◆ Problem to work on
In the listing below, print exactly the lines between the line holding "ATOM 170 O O" and the line holding "ATOM 176 C CA", inclusive, and no more.

◆ Records to process
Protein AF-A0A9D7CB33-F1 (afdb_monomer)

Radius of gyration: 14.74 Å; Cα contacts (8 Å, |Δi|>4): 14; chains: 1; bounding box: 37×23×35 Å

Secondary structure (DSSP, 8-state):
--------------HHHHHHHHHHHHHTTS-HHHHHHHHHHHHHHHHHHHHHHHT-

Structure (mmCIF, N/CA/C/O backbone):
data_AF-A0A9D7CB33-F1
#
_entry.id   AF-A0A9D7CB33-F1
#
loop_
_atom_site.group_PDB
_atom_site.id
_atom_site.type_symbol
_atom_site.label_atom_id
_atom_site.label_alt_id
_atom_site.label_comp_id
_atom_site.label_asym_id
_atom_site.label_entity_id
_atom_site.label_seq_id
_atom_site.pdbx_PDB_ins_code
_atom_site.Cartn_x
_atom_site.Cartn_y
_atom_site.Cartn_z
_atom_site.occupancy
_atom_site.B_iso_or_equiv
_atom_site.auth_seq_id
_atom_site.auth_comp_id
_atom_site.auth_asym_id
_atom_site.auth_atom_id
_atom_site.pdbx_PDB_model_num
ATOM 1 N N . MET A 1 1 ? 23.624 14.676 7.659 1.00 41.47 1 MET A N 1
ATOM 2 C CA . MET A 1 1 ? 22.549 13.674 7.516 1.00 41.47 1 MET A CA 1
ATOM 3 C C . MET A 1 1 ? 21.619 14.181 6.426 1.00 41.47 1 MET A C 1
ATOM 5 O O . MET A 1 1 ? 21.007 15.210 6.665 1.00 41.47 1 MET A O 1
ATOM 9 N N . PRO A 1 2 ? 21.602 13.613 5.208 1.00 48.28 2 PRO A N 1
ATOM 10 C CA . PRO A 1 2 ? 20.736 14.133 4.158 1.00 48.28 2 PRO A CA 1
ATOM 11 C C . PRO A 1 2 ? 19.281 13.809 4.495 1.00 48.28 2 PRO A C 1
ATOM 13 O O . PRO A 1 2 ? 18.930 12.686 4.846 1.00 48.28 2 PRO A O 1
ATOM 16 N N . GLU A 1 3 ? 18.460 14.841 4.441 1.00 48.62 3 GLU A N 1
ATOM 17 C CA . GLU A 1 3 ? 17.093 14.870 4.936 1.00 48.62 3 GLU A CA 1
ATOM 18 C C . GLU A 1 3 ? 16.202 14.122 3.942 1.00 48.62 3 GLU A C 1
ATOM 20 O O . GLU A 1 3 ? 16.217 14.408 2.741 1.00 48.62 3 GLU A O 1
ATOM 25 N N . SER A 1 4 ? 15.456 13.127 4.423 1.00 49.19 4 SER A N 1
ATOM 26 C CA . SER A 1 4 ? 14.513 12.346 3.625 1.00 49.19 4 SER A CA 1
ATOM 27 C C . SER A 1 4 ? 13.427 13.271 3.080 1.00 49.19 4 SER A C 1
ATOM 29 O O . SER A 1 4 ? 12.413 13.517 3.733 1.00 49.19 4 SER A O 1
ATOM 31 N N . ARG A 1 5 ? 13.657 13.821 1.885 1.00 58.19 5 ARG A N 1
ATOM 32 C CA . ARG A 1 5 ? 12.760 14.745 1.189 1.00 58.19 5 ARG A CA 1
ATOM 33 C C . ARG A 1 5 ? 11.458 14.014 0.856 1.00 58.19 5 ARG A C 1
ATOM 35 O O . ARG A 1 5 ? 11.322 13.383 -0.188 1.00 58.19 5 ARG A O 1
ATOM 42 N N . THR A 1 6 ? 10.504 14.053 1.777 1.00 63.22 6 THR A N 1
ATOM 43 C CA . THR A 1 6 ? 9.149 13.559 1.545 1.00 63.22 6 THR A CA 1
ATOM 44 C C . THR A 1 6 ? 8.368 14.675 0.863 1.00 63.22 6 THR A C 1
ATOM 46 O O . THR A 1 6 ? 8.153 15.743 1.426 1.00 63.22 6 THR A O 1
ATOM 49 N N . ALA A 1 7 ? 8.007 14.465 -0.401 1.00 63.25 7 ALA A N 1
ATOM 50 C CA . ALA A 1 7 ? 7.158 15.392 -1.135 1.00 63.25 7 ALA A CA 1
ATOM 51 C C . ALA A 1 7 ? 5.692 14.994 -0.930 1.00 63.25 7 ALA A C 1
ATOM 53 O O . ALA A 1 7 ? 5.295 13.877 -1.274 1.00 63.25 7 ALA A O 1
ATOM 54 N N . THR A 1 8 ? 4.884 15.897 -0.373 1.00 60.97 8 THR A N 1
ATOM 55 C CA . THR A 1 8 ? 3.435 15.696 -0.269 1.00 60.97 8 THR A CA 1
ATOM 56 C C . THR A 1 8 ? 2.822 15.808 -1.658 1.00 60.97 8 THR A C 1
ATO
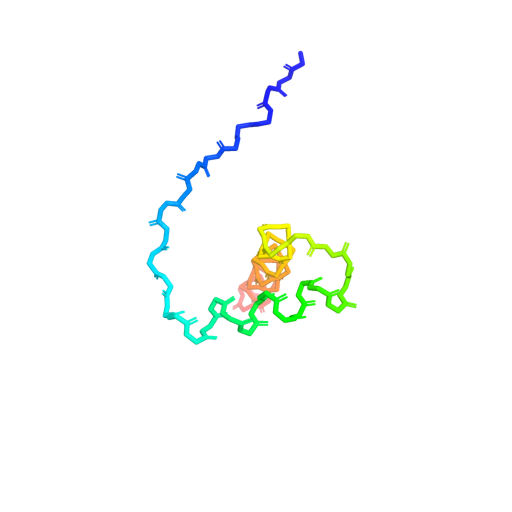M 58 O O . THR A 1 8 ? 2.773 16.883 -2.249 1.00 60.97 8 THR A O 1
ATOM 61 N N . ILE A 1 9 ? 2.364 14.680 -2.193 1.00 68.88 9 ILE A N 1
ATOM 62 C CA . ILE A 1 9 ? 1.656 14.619 -3.470 1.00 68.88 9 ILE A CA 1
ATOM 63 C C . ILE A 1 9 ? 0.146 14.691 -3.233 1.00 68.88 9 ILE A C 1
ATOM 65 O O . ILE A 1 9 ? -0.456 13.765 -2.693 1.00 68.88 9 ILE A O 1
ATOM 69 N N . SER A 1 10 ? -0.486 15.773 -3.685 1.00 61.25 10 SER A N 1
ATOM 70 C CA . SER A 1 10 ? -1.947 15.900 -3.701 1.00 61.25 10 SER A CA 1
ATOM 71 C C . SER A 1 10 ? -2.525 15.096 -4.865 1.00 61.25 10 SER A C 1
ATOM 73 O O . SER A 1 10 ? -2.753 15.623 -5.954 1.00 61.25 10 SER A O 1
ATOM 75 N N . ARG A 1 11 ? -2.735 13.791 -4.663 1.00 68.69 11 ARG A N 1
ATOM 76 C CA . ARG A 1 11 ? -3.400 12.927 -5.649 1.00 68.69 11 ARG A CA 1
ATOM 77 C C . ARG A 1 11 ? -4.901 12.868 -5.402 1.00 68.69 11 ARG A C 1
ATOM 79 O O . ARG A 1 11 ? -5.342 12.501 -4.318 1.00 68.69 11 ARG A O 1
ATOM 86 N N . ARG A 1 12 ? -5.684 13.174 -6.441 1.00 77.25 12 ARG A N 1
ATOM 87 C CA . ARG A 1 12 ? -7.119 12.878 -6.466 1.00 77.25 12 ARG A CA 1
ATOM 88 C C . ARG A 1 12 ? -7.290 11.395 -6.770 1.00 77.25 12 ARG A C 1
ATOM 90 O O . ARG A 1 12 ? -6.925 10.940 -7.849 1.00 77.25 12 ARG A O 1
ATOM 97 N N . LEU A 1 13 ? -7.797 10.661 -5.790 1.00 76.06 13 LEU A N 1
ATOM 98 C CA . LEU A 1 13 ? -8.137 9.248 -5.902 1.00 76.06 13 LEU A CA 1
ATOM 99 C C . LEU A 1 13 ? -9.662 9.104 -5.810 1.00 76.06 13 LEU A C 1
ATOM 101 O O . LEU A 1 13 ? -10.287 9.867 -5.066 1.00 76.06 13 LEU A O 1
ATOM 105 N N . PRO A 1 14 ? -10.271 8.152 -6.536 1.00 86.25 14 PRO A N 1
ATOM 106 C CA . PRO A 1 14 ? -11.677 7.818 -6.357 1.00 86.25 14 PRO A CA 1
ATOM 107 C C . PRO A 1 14 ? -11.952 7.383 -4.916 1.00 86.25 14 PRO A C 1
ATOM 109 O O . PRO A 1 14 ? -11.139 6.692 -4.300 1.00 86.25 14 PRO A O 1
ATOM 112 N N . GLN A 1 15 ? -13.118 7.751 -4.390 1.00 85.00 15 GLN A N 1
ATOM 113 C CA . GLN A 1 15 ? -13.468 7.500 -2.990 1.00 85.00 15 GLN A CA 1
ATOM 114 C C . GLN A 1 15 ? -13.524 6.003 -2.653 1.00 85.00 15 GLN A C 1
ATOM 116 O O . GLN A 1 15 ? -12.992 5.605 -1.622 1.00 85.00 15 GLN A O 1
ATOM 121 N N . GLY A 1 16 ? -14.052 5.169 -3.557 1.00 88.88 16 GLY A N 1
ATOM 122 C CA . GLY A 1 16 ? -14.085 3.710 -3.375 1.00 88.88 16 GLY A CA 1
ATOM 123 C C . GLY A 1 16 ? -12.693 3.076 -3.287 1.00 88.88 16 GLY A C 1
ATOM 124 O O . GLY A 1 16 ? -12.459 2.208 -2.456 1.00 88.88 16 GLY A O 1
ATOM 125 N N . MET A 1 17 ? -11.729 3.584 -4.061 1.00 86.69 17 MET A N 1
ATOM 126 C CA . MET A 1 17 ? -10.348 3.096 -4.009 1.00 86.69 17 MET A CA 1
ATOM 127 C C . MET A 1 17 ? -9.670 3.450 -2.680 1.00 86.69 17 MET A C 1
ATOM 129 O O . MET A 1 17 ? -8.898 2.659 -2.147 1.00 86.69 17 MET A O 1
ATOM 133 N N . LEU A 1 18 ? -9.947 4.640 -2.135 1.00 86.62 18 LEU A N 1
ATOM 134 C CA . LEU A 1 18 ? -9.455 5.048 -0.815 1.00 86.62 18 LEU A CA 1
ATOM 135 C C . LEU A 1 18 ? -10.027 4.176 0.306 1.00 86.62 18 LEU A C 1
ATOM 137 O O . LEU A 1 18 ? -9.316 3.888 1.269 1.00 86.62 18 LEU A O 1
ATOM 141 N N . ASP A 1 19 ? -11.291 3.780 0.182 1.00 90.38 19 ASP A N 1
ATOM 142 C CA . ASP A 1 19 ? -11.970 2.933 1.158 1.00 90.38 19 ASP A CA 1
ATOM 143 C C . ASP A 1 19 ? -11.385 1.516 1.168 1.00 90.38 19 ASP A C 1
ATOM 145 O O . ASP A 1 19 ? -10.934 1.038 2.210 1.00 90.38 19 ASP A O 1
ATOM 149 N N . GLU A 1 20 ? -11.225 0.907 -0.011 1.00 91.00 20 GLU A N 1
ATOM 150 C CA . GLU A 1 20 ? -10.525 -0.375 -0.158 1.00 91.00 20 GLU A CA 1
ATOM 151 C C . GLU A 1 20 ? -9.098 -0.318 0.396 1.00 91.00 20 GLU A C 1
ATOM 153 O O . GLU A 1 20 ? -8.667 -1.225 1.112 1.00 91.00 20 GLU A O 1
ATOM 158 N N . LEU A 1 21 ? -8.363 0.768 0.118 1.00 89.44 21 LEU A N 1
ATOM 159 C CA . LEU A 1 21 ? -7.001 0.923 0.622 1.00 89.44 21 LEU A CA 1
ATOM 160 C C . LEU A 1 21 ? -6.973 0.979 2.151 1.00 89.44 21 LEU A C 1
ATOM 162 O O . LEU A 1 21 ? -6.083 0.394 2.759 1.00 89.44 21 LEU A O 1
ATOM 166 N N . LYS A 1 22 ? -7.9
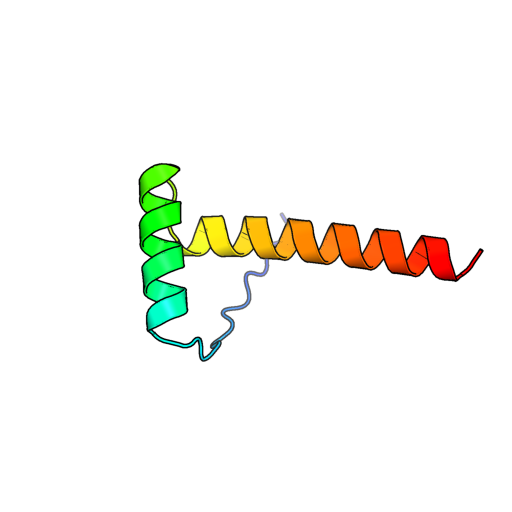39 1.662 2.778 1.00 89.44 22 LYS A N 1
ATOM 167 C CA . LYS A 1 22 ? -8.074 1.711 4.241 1.00 89.44 22 LYS A CA 1
ATOM 168 C C . LYS A 1 22 ? -8.408 0.346 4.828 1.00 89.44 22 LYS A C 1
ATOM 170 O O . LYS A 1 22 ? -7.826 -0.016 5.846 1.00 89.44 22 LYS A O 1
ATOM 175 N N . VAL A 1 23 ? -9.310 -0.407 4.204 1.00 94.25 23 VAL A N 1
ATOM 176 C CA . VAL A 1 23 ? -9.665 -1.763 4.646 1.00 94.25 23 VAL A CA 1
ATOM 177 C C . VAL A 1 23 ? -8.439 -2.676 4.601 1.00 94.25 23 VAL A C 1
ATOM 179 O O . VAL A 1 23 ? -8.124 -3.332 5.592 1.00 94.25 23 VAL A O 1
ATOM 182 N N . LEU A 1 24 ? -7.696 -2.662 3.493 1.00 93.12 24 LEU A N 1
ATOM 183 C CA . LEU A 1 24 ? -6.463 -3.440 3.342 1.00 93.12 24 LEU A CA 1
ATOM 184 C C . LEU A 1 24 ? -5.359 -3.004 4.309 1.00 93.12 24 LEU A C 1
ATOM 186 O O . LEU A 1 24 ? -4.587 -3.839 4.773 1.00 93.12 24 LEU A O 1
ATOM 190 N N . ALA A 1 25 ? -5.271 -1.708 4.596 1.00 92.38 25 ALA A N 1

◆ Solution for this problem
ATOM 170 O O . LYS A 1 22 ? -7.826 -0.016 5.846 1.00 89.44 22 LYS A O 1
ATOM 175 N N . VAL A 1 23 ? -9.310 -0.407 4.204 1.00 94.25 23 VAL A N 1
ATOM 176 C CA . VAL A 1 23 ? -9.665 -1.763 4.646 1.00 94.25 23 VAL A CA 1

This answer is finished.